WHAT THE TASK REQUIRES —
Beginning with the first line below, retype exactly each line through the one containing "ATOM 54 O O". Leave out all pictures.
START MATERIAL TO PROCESS
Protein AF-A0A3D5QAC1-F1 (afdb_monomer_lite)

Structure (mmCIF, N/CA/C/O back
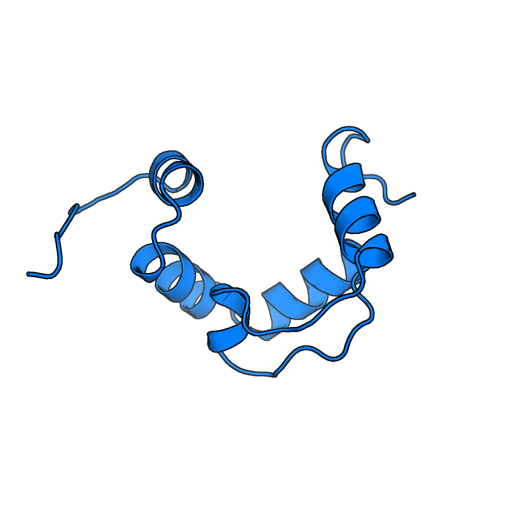bone):
data_AF-A0A3D5QAC1-F1
#
_entry.id   AF-A0A3D5QAC1-F1
#
loop_
_atom_site.group_PDB
_atom_site.id
_atom_site.type_symbol
_atom_site.label_atom_id
_atom_site.label_alt_id
_atom_site.label_comp_id
_atom_site.label_asym_id
_atom_site.label_entity_id
_atom_site.label_seq_id
_atom_site.pdbx_PDB_ins_code
_atom_site.Cartn_x
_atom_site.Cartn_y
_atom_site.Cartn_z
_atom_site.occupancy
_atom_site.B_iso_or_equiv
_atom_site.auth_seq_id
_atom_site.auth_comp_id
_atom_site.auth_asym_id
_atom_site.auth_atom_id
_atom_site.pdbx_PDB_model_num
ATOM 1 N N . GLU A 1 1 ? -20.927 -9.969 16.679 1.00 43.41 1 GLU A N 1
ATOM 2 C CA . GLU A 1 1 ? -21.042 -8.492 16.672 1.00 43.41 1 GLU A CA 1
ATOM 3 C C . GLU A 1 1 ? -19.981 -7.895 15.758 1.00 43.41 1 GLU A C 1
ATOM 5 O O . GLU A 1 1 ? -18.925 -8.498 15.608 1.00 43.41 1 GLU A O 1
ATOM 10 N N . LYS A 1 2 ? -20.245 -6.752 15.113 1.00 68.31 2 LYS A N 1
ATOM 11 C CA . LYS A 1 2 ? -19.193 -6.004 14.407 1.00 68.31 2 LYS A CA 1
ATOM 12 C C . LYS A 1 2 ? -18.534 -5.065 15.415 1.00 68.31 2 LYS A C 1
ATOM 14 O O . LYS A 1 2 ? -19.179 -4.125 15.866 1.00 68.31 2 LYS A O 1
ATOM 19 N N . GLU A 1 3 ? -17.277 -5.324 15.769 1.00 76.69 3 GLU A N 1
ATOM 20 C CA . GLU A 1 3 ? -16.510 -4.435 16.648 1.00 76.69 3 GLU A CA 1
ATOM 21 C C . GLU A 1 3 ? -16.337 -3.052 16.001 1.00 76.69 3 GLU A C 1
ATOM 23 O O . GLU A 1 3 ? -15.891 -2.926 14.856 1.00 76.69 3 GLU A O 1
ATOM 28 N N . PHE A 1 4 ? -16.685 -2.004 16.747 1.00 81.19 4 PHE A N 1
ATOM 29 C CA . PHE A 1 4 ? -16.536 -0.616 16.326 1.00 81.19 4 PHE A CA 1
ATOM 30 C C . PHE A 1 4 ? -15.342 0.021 17.040 1.00 81.19 4 PHE A C 1
ATOM 32 O O . PHE A 1 4 ? -15.340 0.170 18.257 1.00 81.19 4 PHE A O 1
ATOM 39 N N . TYR A 1 5 ? -14.321 0.420 16.278 1.00 85.06 5 TYR A N 1
ATOM 40 C CA . TYR A 1 5 ? -13.069 0.960 16.831 1.00 85.06 5 TYR A CA 1
ATOM 41 C C . TYR A 1 5 ? -13.033 2.492 16.940 1.00 85.06 5 TYR A C 1
ATOM 43 O O . TYR A 1 5 ? -12.009 3.041 17.343 1.00 85.06 5 TYR A O 1
ATOM 51 N N . GLY A 1 6 ? -14.120 3.182 16.573 1.00 89.44 6 GLY A N 1
ATOM 52 C CA . GLY A 1 6 ? -14.190 4.643 16.589 1.00 89.44 6 GLY A CA 1
ATOM 53 C C . GLY A 1 6 ? -13.148 5.320 15.693 1.00 89.44 6 GLY A C 1
ATOM 54 O O . GLY A 1 6 ? -12.629 4.731 14.736 1.00 89.44 6 GLY A O 1
ATOM 55 N N . PHE A 1 7 ? -12.840 6.581 16.002 1.00 91.19 7 PHE A N 1
ATOM 56 C CA . PHE A 1 7 ? -11.789 7.331 15.319 1.00 91.19 7 PHE A CA 1
ATOM 57 C C . PHE A 1 7 ? -10.443 6.604 15.444 1.00 91.19 7 PHE A C 1
ATOM 59 O O . PHE A 1 7 ? -9.944 6.346 16.537 1.00 91.19 7 PHE A O 1
ATOM 66 N N . THR A 1 8 ? -9.857 6.253 14.301 1.00 93.12 8 THR A N 1
ATOM 67 C CA . THR A 1 8 ? -8.634 5.451 14.204 1.00 93.12 8 THR A CA 1
ATOM 68 C C . THR A 1 8 ? -7.654 6.152 13.271 1.00 93.12 8 THR A C 1
ATOM 70 O O . THR A 1 8 ? -8.033 6.571 12.181 1.00 93.12 8 THR A O 1
ATOM 73 N N . THR A 1 9 ? -6.388 6.270 13.675 1.00 96.50 9 THR A N 1
ATOM 74 C CA . THR A 1 9 ? -5.336 6.823 12.807 1.00 96.50 9 THR A CA 1
ATOM 75 C C . THR A 1 9 ? -5.085 5.911 11.605 1.00 96.50 9 THR A C 1
ATOM 77 O O . THR A 1 9 ? -5.195 4.688 11.725 1.00 96.50 9 THR A O 1
ATOM 80 N N . LEU A 1 10 ? -4.668 6.474 10.464 1.00 96.81 10 LEU A N 1
ATOM 81 C CA . LEU A 1 10 ? -4.342 5.682 9.267 1.00 96.81 10 LEU A CA 1
ATOM 82 C C . LEU A 1 10 ? -3.297 4.595 9.563 1.00 96.81 10 LEU A C 1
ATOM 84 O O . LEU A 1 10 ? -3.473 3.450 9.157 1.00 96.81 10 LEU A O 1
ATOM 88 N N . LYS A 1 11 ? -2.274 4.912 10.373 1.00 97.44 11 LYS A N 1
ATOM 89 C CA . LYS A 1 11 ? -1.270 3.942 10.839 1.00 97.44 11 LYS A CA 1
ATOM 90 C C . LYS A 1 11 ? -1.915 2.737 11.531 1.00 97.44 11 LYS A C 1
ATOM 92 O O . LYS A 1 11 ? -1.644 1.602 11.160 1.00 97.44 11 LYS A O 1
ATOM 97 N N . LYS A 1 12 ? -2.791 2.965 12.518 1.00 97.12 12 LYS A N 1
ATOM 98 C CA . LYS A 1 12 ? -3.453 1.876 13.258 1.00 97.12 12 LYS A CA 1
ATOM 99 C C . LYS A 1 12 ? -4.420 1.094 12.369 1.00 97.12 12 LYS A C 1
ATOM 101 O O . LYS A 1 12 ? -4.502 -0.126 12.504 1.00 97.12 12 LYS A O 1
ATOM 106 N N . ALA A 1 13 ? -5.129 1.775 11.470 1.00 96.38 13 ALA A N 1
ATOM 107 C CA . ALA A 1 13 ? -6.026 1.139 10.513 1.00 96.38 13 ALA A CA 1
ATOM 108 C C . ALA A 1 13 ? -5.276 0.191 9.567 1.00 96.38 13 ALA A C 1
ATOM 110 O O . ALA A 1 13 ? -5.718 -0.944 9.390 1.00 96.38 13 ALA A O 1
ATOM 111 N N . LEU A 1 14 ? -4.121 0.626 9.050 1.00 96.56 14 LEU A N 1
ATOM 112 C CA . LEU A 1 14 ? -3.229 -0.185 8.223 1.00 96.56 14 LEU A CA 1
ATOM 113 C C . LEU A 1 14 ? -2.667 -1.376 9.012 1.00 96.56 14 LEU A C 1
ATOM 115 O O . LEU A 1 14 ? -2.822 -2.516 8.592 1.00 96.56 14 LEU A O 1
ATOM 119 N N . THR A 1 15 ? -2.106 -1.146 10.206 1.00 97.50 15 THR A N 1
ATOM 120 C CA . THR A 1 15 ? -1.542 -2.220 11.051 1.00 97.50 15 THR A CA 1
ATOM 121 C C . THR A 1 15 ? -2.574 -3.279 11.446 1.00 97.50 15 THR A C 1
ATOM 123 O O . THR A 1 15 ? -2.225 -4.438 11.650 1.00 97.50 15 THR A O 1
ATOM 126 N N . LYS A 1 16 ? -3.847 -2.899 11.596 1.00 96.06 16 LYS A N 1
ATOM 127 C CA . LYS A 1 16 ? -4.930 -3.807 12.007 1.00 96.06 16 LYS A CA 1
ATOM 128 C C . LYS A 1 16 ? -5.837 -4.241 10.852 1.00 96.06 16 LYS A C 1
ATOM 130 O O . LYS A 1 16 ? -6.894 -4.800 11.128 1.00 96.06 16 LYS A O 1
ATOM 135 N N . SER A 1 17 ? -5.448 -3.979 9.600 1.00 95.69 17 SER A N 1
ATOM 136 C CA . SER A 1 17 ? -6.192 -4.367 8.389 1.00 95.69 17 SER A CA 1
ATOM 137 C C . SER A 1 17 ? -7.691 -
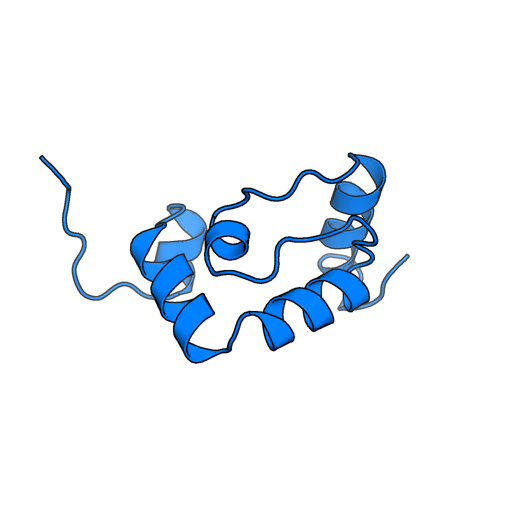4.028 8.461 1.00 95.69 17 SER A C 1
ATOM 139 O O . SER A 1 17 ? -8.563 -4.884 8.323 1.00 95.69 17 SER A O 1
ATOM 141 N N . ARG A 1 18 ? -8.023 -2.766 8.769 1.00 95.25 18 ARG A N 1
ATOM 142 C CA . ARG A 1 18 ? -9.416 -2.332 8.981 1.00 95.25 18 ARG A CA 1
ATOM 143 C C . ARG A 1 18 ? -10.119 -1.986 7.665 1.00 95.25 18 ARG A C 1
ATOM 145 O O . ARG A 1 18 ? -10.085 -0.832 7.246 1.00 95.25 18 ARG A O 1
ATOM 152 N N . ASN A 1 19 ? -10.870 -2.934 7.099 1.00 94.56 19 ASN A N
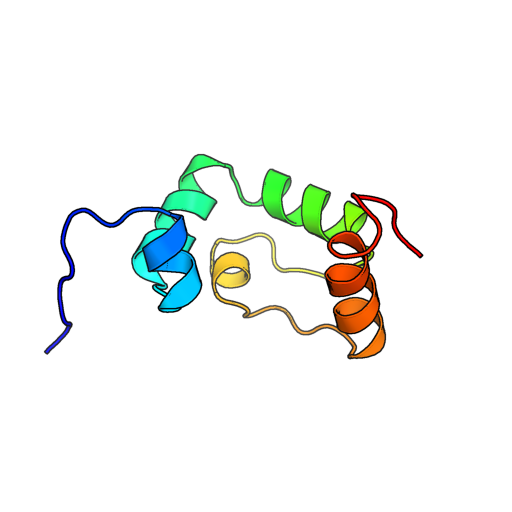 1
ATOM 153 C CA . ASN A 1 19 ? -11.597 -2.753 5.828 1.00 94.56 19 ASN A CA 1
ATOM 154 C C . ASN A 1 19 ? -12.461 -1.481 5.764 1.00 94.56 19 ASN A C 1
ATOM 156 O O . ASN A 1 19 ? -12.459 -0.798 4.748 1.00 94.56 19 ASN A O 1
ATOM 160 N N . VAL A 1 20 ? -13.170 -1.118 6.842 1.00 94.62 20 VAL A N 1
ATOM 161 C CA . VAL A 1 20 ? -14.027 0.087 6.857 1.00 94.62 20 VAL A CA 1
ATOM 162 C C . VAL A 1 20 ? -13.218 1.366 6.626 1.00 94.62 20 VAL A C 1
ATOM 164 O O . VAL A 1 20 ? -13.679 2.261 5.925 1.00 94.62 20 VAL A O 1
ATOM 167 N N . VAL A 1 21 ? -12.019 1.465 7.205 1.00 95.62 21 VAL A N 1
ATOM 168 C CA . VAL A 1 21 ? -11.157 2.638 7.008 1.00 95.62 21 VAL A CA 1
ATOM 169 C C . VAL A 1 21 ? -10.567 2.624 5.601 1.00 95.62 21 VAL A C 1
ATOM 171 O O . VAL A 1 21 ? -10.557 3.663 4.950 1.00 95.62 21 VAL A O 1
ATOM 174 N N . THR A 1 22 ? -10.149 1.455 5.107 1.00 96.00 22 THR A N 1
ATOM 175 C CA . THR A 1 22 ? -9.615 1.301 3.747 1.00 96.00 22 THR A CA 1
ATOM 176 C C . THR A 1 22 ? -10.633 1.698 2.678 1.00 96.00 22 THR A C 1
ATOM 178 O O . THR A 1 22 ? -10.294 2.466 1.784 1.00 96.00 22 THR A O 1
ATOM 181 N N . ILE A 1 23 ? -11.892 1.261 2.807 1.00 96.38 23 ILE A N 1
ATOM 182 C CA . ILE A 1 23 ? -12.975 1.620 1.878 1.00 96.38 23 ILE A CA 1
ATOM 183 C C . ILE A 1 23 ? -13.266 3.122 1.936 1.00 96.38 23 ILE A C 1
ATOM 185 O O . ILE A 1 23 ? -13.382 3.753 0.893 1.00 96.38 23 ILE A O 1
ATOM 189 N N . LYS A 1 24 ? -13.342 3.717 3.137 1.00 95.81 24 LYS A N 1
ATOM 190 C CA . LYS A 1 24 ? -13.560 5.167 3.286 1.00 95.81 24 LYS A CA 1
ATOM 191 C C . LYS A 1 24 ? -12.440 5.987 2.649 1.00 95.81 24 LYS A C 1
ATOM 193 O O . LYS A 1 24 ? -12.722 6.970 1.978 1.00 95.81 24 LYS A O 1
ATOM 198 N N . LEU A 1 25 ? -11.185 5.581 2.842 1.00 96.88 25 LEU A N 1
ATOM 199 C CA . LEU A 1 25 ? -10.048 6.242 2.206 1.00 96.88 25 LEU A CA 1
ATOM 200 C C . LEU A 1 25 ? -10.099 6.080 0.682 1.00 96.88 25 LEU A C 1
ATOM 202 O O . LEU A 1 25 ? -9.870 7.046 -0.037 1.00 96.88 25 LEU A O 1
ATOM 206 N N . ALA A 1 26 ? -10.426 4.881 0.194 1.00 97.25 26 ALA A N 1
ATOM 207 C CA . ALA A 1 26 ? -10.548 4.600 -1.232 1.00 97.25 26 ALA A CA 1
ATOM 208 C C . ALA A 1 26 ? -11.644 5.433 -1.910 1.00 97.25 26 ALA A C 1
ATOM 210 O O . ALA A 1 26 ? -11.430 5.944 -3.006 1.00 97.25 26 ALA A O 1
ATOM 211 N N . ASP A 1 27 ? -12.784 5.600 -1.243 1.00 97.62 27 ASP A N 1
ATOM 212 C CA . ASP A 1 27 ? -13.884 6.456 -1.691 1.00 97.62 27 ASP A CA 1
ATOM 213 C C . ASP A 1 27 ? -13.464 7.934 -1.750 1.00 97.62 27 ASP A C 1
ATOM 215 O O . ASP A 1 27 ? -13.739 8.623 -2.727 1.00 97.62 27 ASP A O 1
ATOM 219 N N . GLN A 1 28 ? -12.690 8.399 -0.761 1.00 97.81 28 GLN A N 1
ATOM 220 C CA . GLN A 1 28 ? -12.175 9.772 -0.718 1.00 97.81 28 GLN A CA 1
ATOM 221 C C . GLN A 1 28 ? -11.155 10.093 -1.821 1.00 97.81 28 GLN A C 1
ATOM 223 O O . GLN A 1 28 ? -11.172 11.203 -2.348 1.00 97.81 28 GLN A O 1
ATOM 228 N N . ILE A 1 29 ? -10.247 9.166 -2.151 1.00 97.62 29 ILE A N 1
ATOM 229 C CA . ILE A 1 29 ? -9.196 9.400 -3.164 1.00 97.62 29 ILE A CA 1
ATOM 230 C C . ILE A 1 29 ? -9.616 8.982 -4.578 1.00 97.62 29 ILE A C 1
ATOM 232 O O . ILE A 1 29 ? -8.983 9.388 -5.554 1.00 97.62 29 ILE A O 1
ATOM 236 N N . GLY A 1 30 ? -10.660 8.163 -4.692 1.00 97.38 30 GLY A N 1
ATOM 237 C CA . GLY A 1 30 ? -11.175 7.628 -5.944 1.00 97.38 30 GLY A CA 1
ATOM 238 C C . GLY A 1 30 ? -10.433 6.386 -6.452 1.00 97.38 30 GLY A C 1
ATOM 239 O O . GLY A 1 30 ? -9.209 6.256 -6.366 1.00 97.38 30 GLY A O 1
ATOM 240 N N . VAL A 1 31 ? -11.197 5.480 -7.070 1.00 96.31 31 VAL A N 1
ATOM 241 C CA . VAL A 1 31 ? -10.702 4.221 -7.661 1.00 96.31 31 VAL A CA 1
ATOM 242 C C . VAL A 1 31 ? -9.647 4.472 -8.744 1.00 96.31 31 VAL A C 1
ATOM 244 O O . VAL A 1 31 ? -8.644 3.762 -8.801 1.00 96.31 31 VAL A O 1
ATOM 247 N N . SER A 1 32 ? -9.816 5.515 -9.561 1.00 96.19 32 SER A N 1
ATOM 248 C CA . SER A 1 32 ? -8.858 5.882 -10.613 1.00 96.19 32 SER A CA 1
ATOM 249 C C . SER A 1 32 ? -7.471 6.208 -10.054 1.00 96.19 32 SER A C 1
ATOM 251 O O . SER A 1 32 ? -6.464 5.792 -10.624 1.00 96.19 32 SER A O 1
ATOM 253 N N . THR A 1 33 ? -7.409 6.899 -8.911 1.00 97.06 33 THR A N 1
ATOM 254 C CA . THR A 1 33 ? -6.149 7.203 -8.219 1.00 97.06 33 THR A CA 1
ATOM 255 C C . THR A 1 33 ? -5.473 5.919 -7.755 1.00 97.06 33 THR A C 1
ATOM 257 O O . THR A 1 33 ? -4.280 5.740 -7.979 1.00 97.06 33 THR A O 1
ATOM 260 N N . ILE A 1 34 ? -6.236 4.989 -7.174 1.00 96.62 34 ILE A N 1
ATOM 261 C CA . ILE A 1 34 ? -5.717 3.688 -6.725 1.00 96.62 34 ILE A CA 1
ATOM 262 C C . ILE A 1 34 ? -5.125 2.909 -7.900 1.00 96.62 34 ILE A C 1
END MATERIAL TO PROCESS
ANSWER BELOW —
Protein AF-A0A3D5QAC1-F1 (afdb_monomer_lite)

Structure (mmCIF, N/CA/C/O back
bone):
data_AF-A0A3D5QAC1-F1
#
_entry.id   AF-A0A3D5QAC1-F1
#
loop_
_atom_site.group_PDB
_atom_site.id
_atom_site.type_symbol
_atom_site.label_atom_id
_atom_site.label_alt_id
_atom_site.label_comp_id
_atom_site.label_asym_id
_atom_site.label_entity_id
_atom_site.label_seq_id
_atom_site.pdbx_PDB_ins_code
_atom_site.Cartn_x
_atom_site.Cartn_y
_atom_site.Cartn_z
_atom_site.occupancy
_atom_site.B_iso_or_equiv
_atom_site.auth_seq_id
_atom_site.auth_comp_id
_atom_site.auth_asym_id
_atom_site.auth_atom_id
_atom_site.pdbx_PDB_model_num
ATOM 1 N N . GLU A 1 1 ? -20.927 -9.969 16.679 1.00 43.41 1 GLU A N 1
ATOM 2 C CA . GLU A 1 1 ? -21.042 -8.492 16.672 1.00 43.41 1 GLU A CA 1
ATOM 3 C C . GLU A 1 1 ? -19.981 -7.895 15.758 1.00 43.41 1 GLU A C 1
ATOM 5 O O . GLU A 1 1 ? -18.925 -8.498 15.608 1.00 43.41 1 GLU A O 1
ATOM 10 N N . LYS A 1 2 ? -20.245 -6.752 15.113 1.00 68.31 2 LYS A N 1
ATOM 11 C CA . LYS A 1 2 ? -19.193 -6.004 14.407 1.00 68.31 2 LYS A CA 1
ATOM 12 C C . LYS A 1 2 ? -18.534 -5.065 15.415 1.00 68.31 2 LYS A C 1
ATOM 14 O O . LYS A 1 2 ? -19.179 -4.125 15.866 1.00 68.31 2 LYS A O 1
ATOM 19 N N . GLU A 1 3 ? -17.277 -5.324 15.769 1.00 76.69 3 GLU A N 1
ATOM 20 C CA . GLU A 1 3 ? -16.510 -4.435 16.648 1.00 76.69 3 GLU A CA 1
ATOM 21 C C . GLU A 1 3 ? -16.337 -3.052 16.001 1.00 76.69 3 GLU A C 1
ATOM 23 O O . GLU A 1 3 ? -15.891 -2.926 14.856 1.00 76.69 3 GLU A O 1
ATOM 28 N N . PHE A 1 4 ? -16.685 -2.004 16.747 1.00 81.19 4 PHE A N 1
ATOM 29 C CA . PHE A 1 4 ? -16.536 -0.616 16.326 1.00 81.19 4 PHE A CA 1
ATOM 30 C C . PHE A 1 4 ? -15.342 0.021 17.040 1.00 81.19 4 PHE A C 1
ATOM 32 O O . PHE A 1 4 ? -15.340 0.170 18.257 1.00 81.19 4 PHE A O 1
ATOM 39 N N . TYR A 1 5 ? -14.321 0.420 16.278 1.00 85.06 5 TYR A N 1
ATOM 40 C CA . TYR A 1 5 ? -13.069 0.960 16.831 1.00 85.06 5 TYR A CA 1
ATOM 41 C C . TYR A 1 5 ? -13.033 2.492 16.940 1.00 85.06 5 TYR A C 1
ATOM 43 O O . TYR A 1 5 ? -12.009 3.041 17.343 1.00 85.06 5 TYR A O 1
ATOM 51 N N . GLY A 1 6 ? -14.120 3.182 16.573 1.00 89.44 6 GLY A N 1
ATOM 52 C CA . GLY A 1 6 ? -14.190 4.643 16.589 1.00 89.44 6 GLY A CA 1
ATOM 53 C C . GLY A 1 6 ? -13.148 5.320 15.693 1.00 89.44 6 GLY A C 1
ATOM 54 O O . GLY A 1 6 ? -12.629 4.731 14.736 1.00 89.44 6 GLY A O 1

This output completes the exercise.